(INSTRUCTIONS FOR THE TASK):
Below are entries. Reproduce exactly the lines between the line holding "ATOM 301 N N" and the line holding "ATOM 332 C C", inclusive, and only those.

(RECORD EXTRACTS):
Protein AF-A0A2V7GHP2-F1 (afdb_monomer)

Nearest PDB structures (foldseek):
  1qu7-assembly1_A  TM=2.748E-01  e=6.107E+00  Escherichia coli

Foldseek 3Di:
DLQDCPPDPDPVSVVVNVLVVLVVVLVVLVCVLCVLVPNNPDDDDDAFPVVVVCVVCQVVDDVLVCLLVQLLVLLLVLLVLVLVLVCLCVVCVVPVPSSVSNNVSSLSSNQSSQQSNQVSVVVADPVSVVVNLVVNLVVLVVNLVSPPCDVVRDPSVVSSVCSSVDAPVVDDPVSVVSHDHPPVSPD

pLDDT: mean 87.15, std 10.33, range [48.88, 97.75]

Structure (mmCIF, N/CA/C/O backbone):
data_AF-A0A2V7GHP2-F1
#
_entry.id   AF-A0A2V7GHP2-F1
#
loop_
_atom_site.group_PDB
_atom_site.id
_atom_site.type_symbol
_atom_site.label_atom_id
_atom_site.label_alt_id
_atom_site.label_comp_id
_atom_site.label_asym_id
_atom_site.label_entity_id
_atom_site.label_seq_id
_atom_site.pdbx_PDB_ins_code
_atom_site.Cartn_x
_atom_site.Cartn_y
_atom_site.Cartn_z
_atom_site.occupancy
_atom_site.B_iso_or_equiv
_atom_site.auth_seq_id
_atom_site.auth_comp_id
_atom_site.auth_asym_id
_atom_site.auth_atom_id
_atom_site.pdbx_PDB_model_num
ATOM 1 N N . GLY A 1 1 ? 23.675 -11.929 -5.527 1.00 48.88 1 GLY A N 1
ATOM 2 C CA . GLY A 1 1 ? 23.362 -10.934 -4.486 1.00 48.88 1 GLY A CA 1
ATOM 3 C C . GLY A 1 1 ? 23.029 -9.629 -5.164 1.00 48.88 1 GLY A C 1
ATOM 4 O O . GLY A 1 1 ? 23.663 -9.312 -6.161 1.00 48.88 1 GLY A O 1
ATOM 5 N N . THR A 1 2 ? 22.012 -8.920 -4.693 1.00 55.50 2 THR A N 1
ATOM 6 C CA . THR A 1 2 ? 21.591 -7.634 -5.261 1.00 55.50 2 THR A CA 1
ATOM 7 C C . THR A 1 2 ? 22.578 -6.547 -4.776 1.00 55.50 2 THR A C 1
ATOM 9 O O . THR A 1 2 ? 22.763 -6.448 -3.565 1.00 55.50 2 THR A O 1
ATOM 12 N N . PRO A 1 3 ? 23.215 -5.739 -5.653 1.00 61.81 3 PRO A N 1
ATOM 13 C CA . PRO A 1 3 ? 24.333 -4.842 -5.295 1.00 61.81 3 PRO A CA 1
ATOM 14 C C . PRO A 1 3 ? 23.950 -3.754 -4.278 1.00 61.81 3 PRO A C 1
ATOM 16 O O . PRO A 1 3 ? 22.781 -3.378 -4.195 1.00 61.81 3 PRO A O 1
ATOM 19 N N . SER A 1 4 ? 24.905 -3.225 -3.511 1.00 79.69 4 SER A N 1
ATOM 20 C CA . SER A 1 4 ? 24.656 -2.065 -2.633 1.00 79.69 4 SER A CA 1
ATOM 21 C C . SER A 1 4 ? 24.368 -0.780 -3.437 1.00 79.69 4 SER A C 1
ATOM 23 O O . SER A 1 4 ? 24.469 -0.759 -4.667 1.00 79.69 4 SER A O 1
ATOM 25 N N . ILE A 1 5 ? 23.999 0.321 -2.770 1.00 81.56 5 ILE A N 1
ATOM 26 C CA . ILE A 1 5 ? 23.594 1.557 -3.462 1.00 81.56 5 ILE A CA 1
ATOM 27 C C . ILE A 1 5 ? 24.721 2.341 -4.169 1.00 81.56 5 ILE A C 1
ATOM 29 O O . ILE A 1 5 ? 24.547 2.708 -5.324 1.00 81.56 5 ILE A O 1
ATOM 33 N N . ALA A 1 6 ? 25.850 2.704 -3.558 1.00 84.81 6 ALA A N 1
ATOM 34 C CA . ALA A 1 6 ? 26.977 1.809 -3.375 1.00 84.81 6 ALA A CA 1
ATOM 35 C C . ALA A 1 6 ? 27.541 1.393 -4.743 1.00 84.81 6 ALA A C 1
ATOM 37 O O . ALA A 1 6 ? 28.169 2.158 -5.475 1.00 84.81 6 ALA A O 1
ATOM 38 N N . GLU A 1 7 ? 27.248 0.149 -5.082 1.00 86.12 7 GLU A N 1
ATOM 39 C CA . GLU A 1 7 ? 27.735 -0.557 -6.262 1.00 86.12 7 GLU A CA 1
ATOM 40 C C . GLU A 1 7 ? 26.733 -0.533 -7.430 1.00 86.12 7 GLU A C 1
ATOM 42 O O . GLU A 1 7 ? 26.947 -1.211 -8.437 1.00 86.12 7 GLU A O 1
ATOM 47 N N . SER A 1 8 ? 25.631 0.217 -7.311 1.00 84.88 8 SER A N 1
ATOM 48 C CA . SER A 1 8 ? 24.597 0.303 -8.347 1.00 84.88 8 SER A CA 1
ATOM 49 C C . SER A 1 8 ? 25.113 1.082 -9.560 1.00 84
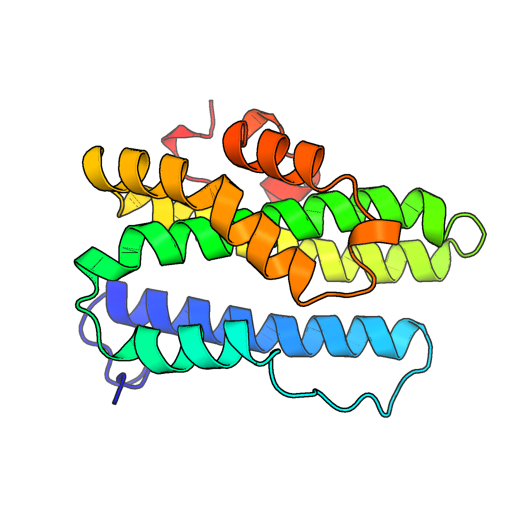.88 8 SER A C 1
ATOM 51 O O . SER A 1 8 ? 25.482 2.257 -9.459 1.00 84.88 8 SER A O 1
ATOM 53 N N . LYS A 1 9 ? 25.111 0.435 -10.727 1.00 88.31 9 LYS A N 1
ATOM 54 C CA . LYS A 1 9 ? 25.668 0.955 -11.986 1.00 88.31 9 LYS A CA 1
ATOM 55 C C . LYS A 1 9 ? 24.617 1.635 -12.854 1.00 88.31 9 LYS A C 1
ATOM 57 O O . LYS A 1 9 ? 24.959 2.469 -13.688 1.00 88.31 9 LYS A O 1
ATOM 62 N N . THR A 1 10 ? 23.346 1.298 -12.657 1.00 85.50 10 THR A N 1
ATOM 63 C CA . THR A 1 10 ? 22.227 1.835 -13.438 1.00 85.50 10 THR A CA 1
ATOM 64 C C . THR A 1 10 ? 21.238 2.599 -12.562 1.00 85.50 10 THR A C 1
ATOM 66 O O . THR A 1 10 ? 21.109 2.353 -11.362 1.00 85.50 10 THR A O 1
ATOM 69 N N . THR A 1 11 ? 20.490 3.519 -13.173 1.00 84.25 11 THR A N 1
ATOM 70 C CA . THR A 1 11 ? 19.401 4.240 -12.498 1.00 84.25 11 THR A CA 1
ATOM 71 C C . THR A 1 11 ? 18.350 3.278 -11.944 1.00 84.25 11 THR A C 1
ATOM 73 O O . THR A 1 11 ? 17.910 3.450 -10.813 1.00 84.25 11 THR A O 1
ATOM 76 N N . ASN A 1 12 ? 18.007 2.220 -12.684 1.00 79.62 12 ASN A N 1
ATOM 77 C CA . ASN A 1 12 ? 17.025 1.227 -12.242 1.00 79.62 12 ASN A CA 1
ATOM 78 C C . ASN A 1 12 ? 17.490 0.456 -10.999 1.00 79.62 12 ASN A C 1
ATOM 80 O O . ASN A 1 12 ? 16.686 0.196 -10.107 1.00 79.62 12 ASN A O 1
ATOM 84 N N . GLU A 1 13 ? 18.782 0.125 -10.901 1.00 79.25 13 GLU A N 1
ATOM 85 C CA . GLU A 1 13 ? 19.341 -0.504 -9.697 1.00 79.25 13 GLU A CA 1
ATOM 86 C C . GLU A 1 13 ? 19.253 0.425 -8.484 1.00 79.25 13 GLU A C 1
ATOM 88 O O . GLU A 1 13 ? 18.876 -0.029 -7.404 1.00 79.25 13 GLU A O 1
ATOM 93 N N . LYS A 1 14 ? 19.528 1.725 -8.668 1.00 83.38 14 LYS A N 1
ATOM 94 C CA . LYS A 1 14 ? 19.393 2.732 -7.604 1.00 83.38 14 LYS A CA 1
ATOM 95 C C . LYS A 1 14 ? 17.941 2.905 -7.167 1.00 83.38 14 LYS A C 1
ATOM 97 O O . LYS A 1 14 ? 17.670 2.843 -5.975 1.00 83.38 14 LYS A O 1
ATOM 102 N N . ILE A 1 15 ? 17.007 3.051 -8.109 1.00 83.19 15 ILE A N 1
ATOM 103 C CA . ILE A 1 15 ? 15.566 3.145 -7.816 1.00 83.19 15 ILE A CA 1
ATOM 104 C C . ILE A 1 15 ? 15.100 1.906 -7.043 1.00 83.19 15 ILE A C 1
ATOM 106 O O . ILE A 1 15 ? 14.440 2.029 -6.019 1.00 83.19 15 ILE A O 1
ATOM 110 N N . SER A 1 16 ? 15.519 0.710 -7.467 1.00 80.31 16 SER A N 1
ATOM 111 C CA . SER A 1 16 ? 15.202 -0.526 -6.746 1.00 80.31 16 SER A CA 1
ATOM 112 C C . SER A 1 16 ? 15.765 -0.557 -5.318 1.00 80.31 16 SER A C 1
ATOM 114 O O . SER A 1 16 ? 15.194 -1.254 -4.481 1.00 80.31 16 SER A O 1
ATOM 116 N N . ARG A 1 17 ? 16.871 0.148 -5.023 1.00 83.50 17 ARG A N 1
ATOM 117 C CA . ARG A 1 17 ? 17.386 0.289 -3.650 1.00 83.50 17 ARG A CA 1
ATOM 118 C C . ARG A 1 17 ? 16.545 1.238 -2.816 1.00 83.50 17 ARG A C 1
ATOM 120 O O . ARG A 1 17 ? 16.277 0.907 -1.671 1.00 83.50 17 ARG A O 1
ATOM 127 N N . TYR A 1 18 ? 16.157 2.382 -3.375 1.00 86.19 18 TYR A N 1
ATOM 128 C CA . TYR A 1 18 ? 15.305 3.339 -2.671 1.00 86.19 18 TYR A CA 1
ATOM 129 C C . TYR A 1 18 ? 13.958 2.719 -2.311 1.00 86.19 18 TYR A C 1
ATOM 131 O O . TYR A 1 18 ? 13.606 2.740 -1.140 1.00 86.19 18 TYR A O 1
ATOM 139 N N . HIS A 1 19 ? 13.320 2.031 -3.260 1.00 86.25 19 HIS A N 1
ATOM 140 C CA . HIS A 1 19 ? 12.099 1.268 -3.001 1.00 86.25 19 HIS A CA 1
ATOM 141 C C . HIS A 1 19 ? 12.289 0.258 -1.854 1.00 86.25 19 HIS A C 1
ATOM 143 O O . HIS A 1 19 ? 11.513 0.244 -0.914 1.00 86.25 19 HIS A O 1
ATOM 149 N N . LEU A 1 20 ? 13.385 -0.517 -1.833 1.00 84.00 20 LEU A N 1
ATOM 150 C CA . LEU A 1 20 ? 13.655 -1.437 -0.714 1.00 84.00 20 LEU A CA 1
ATOM 151 C C . LEU A 1 20 ? 13.844 -0.719 0.639 1.00 84.00 20 LEU A C 1
ATOM 153 O O . LEU A 1 20 ? 13.504 -1.275 1.682 1.00 84.00 20 LEU A O 1
ATOM 157 N N . CYS A 1 21 ? 14.421 0.483 0.645 1.00 85.50 21 CYS A N 1
ATOM 158 C CA . CYS A 1 21 ? 14.530 1.287 1.861 1.00 85.50 21 CYS A CA 1
ATOM 159 C C . CYS A 1 21 ? 13.159 1.796 2.331 1.00 85.50 21 CYS A C 1
ATOM 161 O O . CYS A 1 21 ? 12.923 1.818 3.536 1.00 85.50 21 CYS A O 1
ATOM 163 N N . GLU A 1 22 ? 12.270 2.175 1.410 1.00 89.38 22 GLU A N 1
ATOM 164 C CA . GLU A 1 22 ? 10.888 2.587 1.706 1.00 89.38 22 GLU A CA 1
ATOM 165 C C . GLU A 1 22 ? 10.101 1.431 2.344 1.00 89.38 22 GLU A C 1
ATOM 167 O O . GLU A 1 22 ? 9.563 1.605 3.436 1.00 89.38 22 GLU A O 1
ATOM 172 N N . GLU A 1 23 ? 10.190 0.217 1.789 1.00 87.31 23 GLU A N 1
ATOM 173 C CA . GLU A 1 23 ? 9.604 -0.996 2.395 1.00 87.31 23 GLU A CA 1
ATOM 174 C C . GLU A 1 23 ? 10.081 -1.220 3.843 1.00 87.31 23 GLU A C 1
ATOM 176 O O . GLU A 1 23 ? 9.317 -1.594 4.736 1.00 87.31 23 GLU A O 1
ATOM 181 N N . PHE A 1 24 ? 11.366 -0.966 4.121 1.00 85.25 24 PHE A N 1
ATOM 182 C CA . PHE A 1 24 ? 11.898 -1.062 5.483 1.00 85.25 24 PHE A CA 1
ATOM 183 C C . PHE A 1 24 ? 11.354 0.047 6.396 1.00 85.25 24 PHE A C 1
ATOM 185 O O . PHE A 1 24 ? 11.076 -0.191 7.576 1.00 85.25 24 PHE A O 1
ATOM 192 N N . CYS A 1 25 ? 11.175 1.258 5.866 1.00 89.06 25 CYS A N 1
ATOM 193 C CA . CYS A 1 25 ? 10.525 2.348 6.586 1.00 89.06 25 CYS A CA 1
ATOM 194 C C . CYS A 1 25 ? 9.072 2.003 6.941 1.00 89.06 25 CYS A C 1
ATOM 196 O O . CYS A 1 25 ? 8.649 2.325 8.052 1.00 89.06 25 CYS A O 1
ATOM 198 N N . HIS A 1 26 ? 8.337 1.295 6.080 1.00 93.75 26 HIS A N 1
ATOM 199 C CA . HIS A 1 26 ? 6.962 0.869 6.374 1.00 93.75 26 HIS A CA 1
ATOM 200 C C . HIS A 1 26 ? 6.893 -0.068 7.577 1.00 93.75 26 HIS A C 1
ATOM 202 O O . HIS A 1 26 ? 6.037 0.116 8.438 1.00 93.75 26 HIS A O 1
ATOM 208 N N . VAL A 1 27 ? 7.844 -0.998 7.728 1.00 89.50 27 VAL A N 1
ATOM 209 C CA . VAL A 1 27 ? 7.931 -1.862 8.926 1.00 89.50 27 VAL A CA 1
ATOM 210 C C . VAL A 1 27 ? 8.040 -1.026 10.205 1.00 89.50 27 VAL A C 1
ATOM 212 O O . VAL A 1 27 ? 7.376 -1.316 11.205 1.00 89.50 27 VAL A O 1
ATOM 215 N N . ARG A 1 28 ? 8.835 0.051 10.178 1.00 92.19 28 ARG A N 1
ATOM 216 C CA . ARG A 1 28 ? 8.920 1.001 11.297 1.00 92.19 28 ARG A CA 1
ATOM 217 C C . ARG A 1 28 ? 7.588 1.725 11.518 1.00 92.19 28 ARG A C 1
ATOM 219 O O . ARG A 1 28 ? 7.190 1.879 12.668 1.00 92.19 28 ARG A O 1
ATOM 226 N N . LEU A 1 29 ? 6.904 2.166 10.462 1.00 95.06 29 LEU A N 1
ATOM 227 C CA . LEU A 1 29 ? 5.612 2.855 10.576 1.00 95.06 29 LEU A CA 1
ATOM 228 C C . LEU A 1 29 ? 4.524 1.943 11.155 1.00 95.06 29 LEU A C 1
ATOM 230 O O . LEU A 1 29 ? 3.815 2.356 12.070 1.00 95.06 29 LEU A O 1
ATOM 234 N N . PHE A 1 30 ? 4.451 0.681 10.728 1.00 94.00 30 PHE A N 1
ATOM 235 C CA . PHE A 1 30 ? 3.553 -0.299 11.342 1.00 94.00 30 PHE A CA 1
ATOM 236 C C . PHE A 1 30 ? 3.884 -0.553 12.814 1.00 94.00 30 PHE A C 1
ATOM 238 O O . PHE A 1 30 ? 2.980 -0.670 13.639 1.00 94.00 30 PHE A O 1
ATOM 245 N N . HIS A 1 31 ? 5.169 -0.587 13.172 1.00 92.44 31 HIS A N 1
ATOM 246 C CA . HIS A 1 31 ? 5.562 -0.663 14.576 1.00 92.44 31 HIS A CA 1
ATOM 247 C C . HIS A 1 31 ? 5.062 0.551 15.376 1.00 92.44 31 HIS A C 1
ATOM 249 O O . HIS A 1 31 ? 4.515 0.390 16.463 1.00 92.44 31 HIS A O 1
ATOM 255 N N . GLU A 1 32 ? 5.160 1.762 14.828 1.00 94.75 32 GLU A N 1
ATOM 256 C CA . GLU A 1 32 ? 4.612 2.964 15.471 1.00 94.75 32 GLU A CA 1
ATOM 257 C C . GLU A 1 32 ? 3.070 2.953 15.554 1.00 94.75 32 GLU A C 1
ATOM 259 O O . GLU A 1 32 ? 2.507 3.450 16.534 1.00 94.75 32 GLU A O 1
ATOM 264 N N . ILE A 1 33 ? 2.375 2.315 14.602 1.00 95.56 33 ILE A N 1
ATOM 265 C CA . ILE A 1 33 ? 0.929 2.054 14.707 1.00 95.56 33 ILE A CA 1
ATOM 266 C C . ILE A 1 33 ? 0.639 1.180 15.935 1.00 95.56 33 ILE A C 1
ATOM 268 O O . ILE A 1 33 ? -0.208 1.545 16.746 1.00 95.56 33 ILE A O 1
ATOM 272 N N . PHE A 1 34 ? 1.373 0.082 16.147 1.00 94.06 34 PHE A N 1
ATOM 273 C CA . PHE A 1 34 ? 1.200 -0.755 17.344 1.00 94.06 34 PHE A CA 1
ATOM 274 C C . PHE A 1 34 ? 1.452 0.016 18.646 1.00 94.06 34 PHE A C 1
ATOM 276 O O . PHE A 1 34 ? 0.693 -0.112 19.611 1.00 94.06 34 PHE A O 1
ATOM 283 N N . ARG A 1 35 ? 2.470 0.878 18.664 1.00 93.94 35 ARG A N 1
ATOM 284 C CA . ARG A 1 35 ? 2.797 1.705 19.835 1.00 93.94 35 ARG A CA 1
ATOM 285 C C . ARG A 1 35 ? 1.736 2.749 20.163 1.00 93.94 35 ARG A C 1
ATOM 287 O O . ARG A 1 35 ? 1.611 3.116 21.329 1.00 93.94 35 ARG A O 1
ATOM 294 N N . THR A 1 36 ? 0.929 3.163 19.185 1.00 94.44 36 THR A N 1
ATOM 295 C CA . THR A 1 36 ? -0.254 4.012 19.428 1.00 94.44 36 THR A CA 1
ATOM 296 C C . THR A 1 36 ? -1.240 3.335 20.390 1.00 94.44 36 THR A C 1
ATOM 298 O O . THR A 1 36 ? -1.906 4.014 21.161 1.00 94.44 36 THR A O 1
ATOM 301 N N . PHE A 1 37 ? -1.263 1.998 20.418 1.00 94.06 37 PHE A N 1
ATOM 302 C CA . PHE A 1 37 ? -2.089 1.185 21.319 1.00 94.06 37 PHE A CA 1
ATOM 303 C C . PHE A 1 37 ? -1.303 0.591 22.498 1.00 94.06 37 PHE A C 1
ATOM 305 O O . PHE A 1 37 ? -1.755 -0.371 23.116 1.00 94.06 37 PHE A O 1
ATOM 312 N N . HIS A 1 38 ? -0.112 1.120 22.800 1.00 93.06 38 HIS A N 1
ATOM 313 C CA . HIS A 1 38 ? 0.788 0.602 23.842 1.00 93.06 38 HIS A CA 1
ATOM 314 C C . HIS A 1 38 ? 1.217 -0.864 23.638 1.00 93.06 38 HIS A C 1
ATOM 316 O O . HIS A 1 38 ? 1.559 -1.574 24.587 1.00 93.06 38 HIS A O 1
ATOM 322 N N . LEU A 1 39 ? 1.226 -1.333 22.387 1.00 91.88 39 LEU A N 1
ATOM 323 C CA . LEU A 1 39 ? 1.694 -2.668 22.024 1.00 91.88 39 LEU A CA 1
ATOM 324 C C . LEU A 1 39 ? 3.194 -2.630 21.688 1.00 91.88 39 LEU A C 1
ATOM 326 O O . LEU A 1 39 ? 3.600 -2.791 20.542 1.00 91.88 39 LEU A O 1
ATOM 330 N N . ASP A 1 40 ? 4.040 -2.427 22.701 1.00 88.62 40 ASP A N 1
ATOM 331 C CA . ASP A 1 40 ? 5.496 -2.241 22.525 1.00 88.62 40 ASP A CA 1
ATOM 332 C C . ASP A 1 40 ? 6.290 -3.543 22.287 1.00 88.62 40 ASP A C 1
ATOM 334 O O . ASP A 1 40 ? 7.514 -3.522 22.155 1.00 88.62 40 ASP A O 1
ATOM 338 N N . ARG A 1 41 ? 5.625 -4.704 22.309 1.00 85.06 41 ARG A N 1
ATOM 339 C CA . ARG A 1 41 ? 6.272 -6.031 22.271 1.00 85.06 41 ARG A CA 1
ATOM 340 C C . ARG A 1 41 ? 5.683 -6.949 21.206 1.00 85.06 41 ARG A C 1
ATOM 342 O O . ARG A 1 41 ? 5.621 -8.160 21.401 1.00 85.06 41 ARG A O 1
ATOM 349 N N . VAL A 1 42 ? 5.207 -6.375 20.105 1.00 82.31 42 VAL A N 1
ATOM 350 C CA . VAL A 1 42 ? 4.692 -7.164 18.983 1.00 82.31 42 VAL A CA 1
ATOM 351 C C . VAL A 1 42 ? 5.853 -7.876 18.298 1.00 82.31 42 VAL A C 1
ATOM 353 O O . VAL A 1 42 ? 6.819 -7.249 17.865 1.00 82.31 42 VAL A O 1
ATOM 356 N N . GLU A 1 43 ? 5.751 -9.197 18.194 1.00 81.19 43 GLU A N 1
ATOM 357 C CA . GLU A 1 43 ? 6.683 -10.002 17.415 1.00 81.19 43 GLU A CA 1
ATOM 358 C C . GLU A 1 43 ? 6.176 -10.142 15.981 1.00 81.19 43 GLU A C 1
ATOM 360 O O . GLU A 1 43 ? 5.043 -10.560 15.732 1.00 81.19 43 GLU A O 1
ATOM 365 N N . TRP A 1 44 ? 7.041 -9.821 15.023 1.00 75.75 44 TRP A N 1
ATOM 366 C CA . TRP A 1 44 ? 6.773 -10.070 13.615 1.00 75.75 44 TRP A CA 1
ATOM 367 C C . TRP A 1 44 ? 6.816 -11.571 13.346 1.00 75.75 44 TRP A C 1
ATOM 369 O O . TRP A 1 44 ? 7.875 -12.200 13.401 1.00 75.75 44 TRP A O 1
ATOM 379 N N . VAL A 1 45 ? 5.658 -12.153 13.046 1.00 75.12 45 VAL A N 1
ATOM 380 C CA . VAL A 1 45 ? 5.566 -13.562 12.663 1.00 75.12 45 VAL A CA 1
ATOM 381 C C . VAL A 1 45 ? 5.878 -13.742 11.173 1.00 75.12 45 VAL A C 1
ATOM 383 O O . VAL A 1 45 ? 5.604 -12.849 10.368 1.00 75.12 45 VAL A O 1
ATOM 386 N N . PRO A 1 46 ? 6.447 -14.892 10.765 1.00 68.56 46 PRO A N 1
ATOM 387 C CA . PRO A 1 46 ? 6.657 -15.186 9.355 1.00 68.56 46 PRO A CA 1
ATOM 388 C C . PRO A 1 46 ? 5.341 -15.160 8.574 1.00 68.56 46 PRO A C 1
ATOM 390 O O . PRO A 1 46 ? 4.289 -15.523 9.100 1.00 68.56 46 PRO A O 1
ATOM 393 N N . LEU A 1 47 ? 5.427 -14.813 7.287 1.00 66.12 47 LEU A N 1
ATOM 394 C CA . LEU A 1 47 ? 4.302 -14.904 6.357 1.00 66.12 47 LEU A CA 1
ATOM 395 C C . LEU A 1 47 ? 3.641 -16.292 6.407 1.00 66.12 47 LEU A C 1
ATOM 397 O O . LEU A 1 47 ? 4.311 -17.315 6.596 1.00 66.12 47 LEU A O 1
ATOM 401 N N . GLY A 1 48 ? 2.328 -16.323 6.161 1.00 68.19 48 GLY A N 1
ATOM 402 C CA . GLY A 1 48 ? 1.549 -17.554 6.034 1.00 68.19 48 GLY A CA 1
ATOM 403 C C . GLY A 1 48 ? 2.173 -18.557 5.055 1.00 68.19 48 GLY A C 1
ATOM 404 O O . GLY A 1 48 ? 2.967 -18.211 4.175 1.00 68.19 48 GLY A O 1
ATOM 405 N N . LYS A 1 49 ? 1.825 -19.843 5.199 1.00 71.38 49 LYS A N 1
ATOM 406 C CA . LYS A 1 49 ? 2.447 -20.955 4.446 1.00 71.38 49 LYS A CA 1
ATOM 407 C C . LYS A 1 49 ? 2.430 -20.745 2.926 1.00 71.38 49 LYS A C 1
ATOM 409 O O . LYS A 1 49 ? 3.350 -21.206 2.246 1.00 71.38 49 LYS A O 1
ATOM 414 N N . TRP A 1 50 ? 1.398 -20.086 2.398 1.00 68.19 50 TRP A N 1
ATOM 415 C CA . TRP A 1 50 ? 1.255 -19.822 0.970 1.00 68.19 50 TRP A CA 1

(RESULT OF THIS TASK):
ATOM 301 N N . PHE A 1 37 ? -1.263 1.998 20.418 1.00 94.06 37 PHE A N 1
ATOM 302 C CA . PHE A 1 37 ? -2.089 1.185 21.319 1.00 94.06 37 PHE A CA 1
ATOM 303 C C . PHE A 1 37 ? -1.303 0.591 22.498 1.00 94.06 37 PHE A C 1
ATOM 305 O O . PHE A 1 37 ? -1.755 -0.371 23.116 1.00 94.06 37 PHE A O 1
ATOM 312 N N . HIS A 1 38 ? -0.112 1.120 22.800 1.00 93.06 38 HIS A N 1
ATOM 313 C CA . HIS A 1 38 ? 0.788 0.602 23.842 1.00 93.06 38 HIS A CA 1
ATOM 314 C C . HIS A 1 38 ? 1.217 -0.864 23.638 1.00 93.06 38 HIS A C 1
ATOM 316 O O . HIS A 1 38 ? 1.559 -1.574 24.587 1.00 93.06 38 HIS A O 1
ATOM 322 N N . LEU A 1 39 ? 1.226 -1.333 22.387 1.00 91.88 39 LEU A N 1
ATOM 323 C CA . LEU A 1 39 ? 1.694 -2.668 22.024 1.00 91.88 39 LEU A CA 1
ATOM 324 C C . LEU A 1 39 ? 3.194 -2.630 21.688 1.00 91.88 39 LEU A C 1
ATOM 326 O O . LEU A 1 39 ? 3.600 -2.791 20.542 1.00 91.88 39 LEU A O 1
ATOM 330 N N . ASP A 1 40 ? 4.040 -2.427 22.701 1.00 88.62 40 ASP A N 1
ATOM 331 C CA . ASP A 1 40 ? 5.496 -2.241 22.525 1.00 88.62 40 ASP A CA 1
ATOM 332 C C . ASP A 1 40 ? 6.290 -3.543 22.287 1.00 88.62 40 ASP A C 1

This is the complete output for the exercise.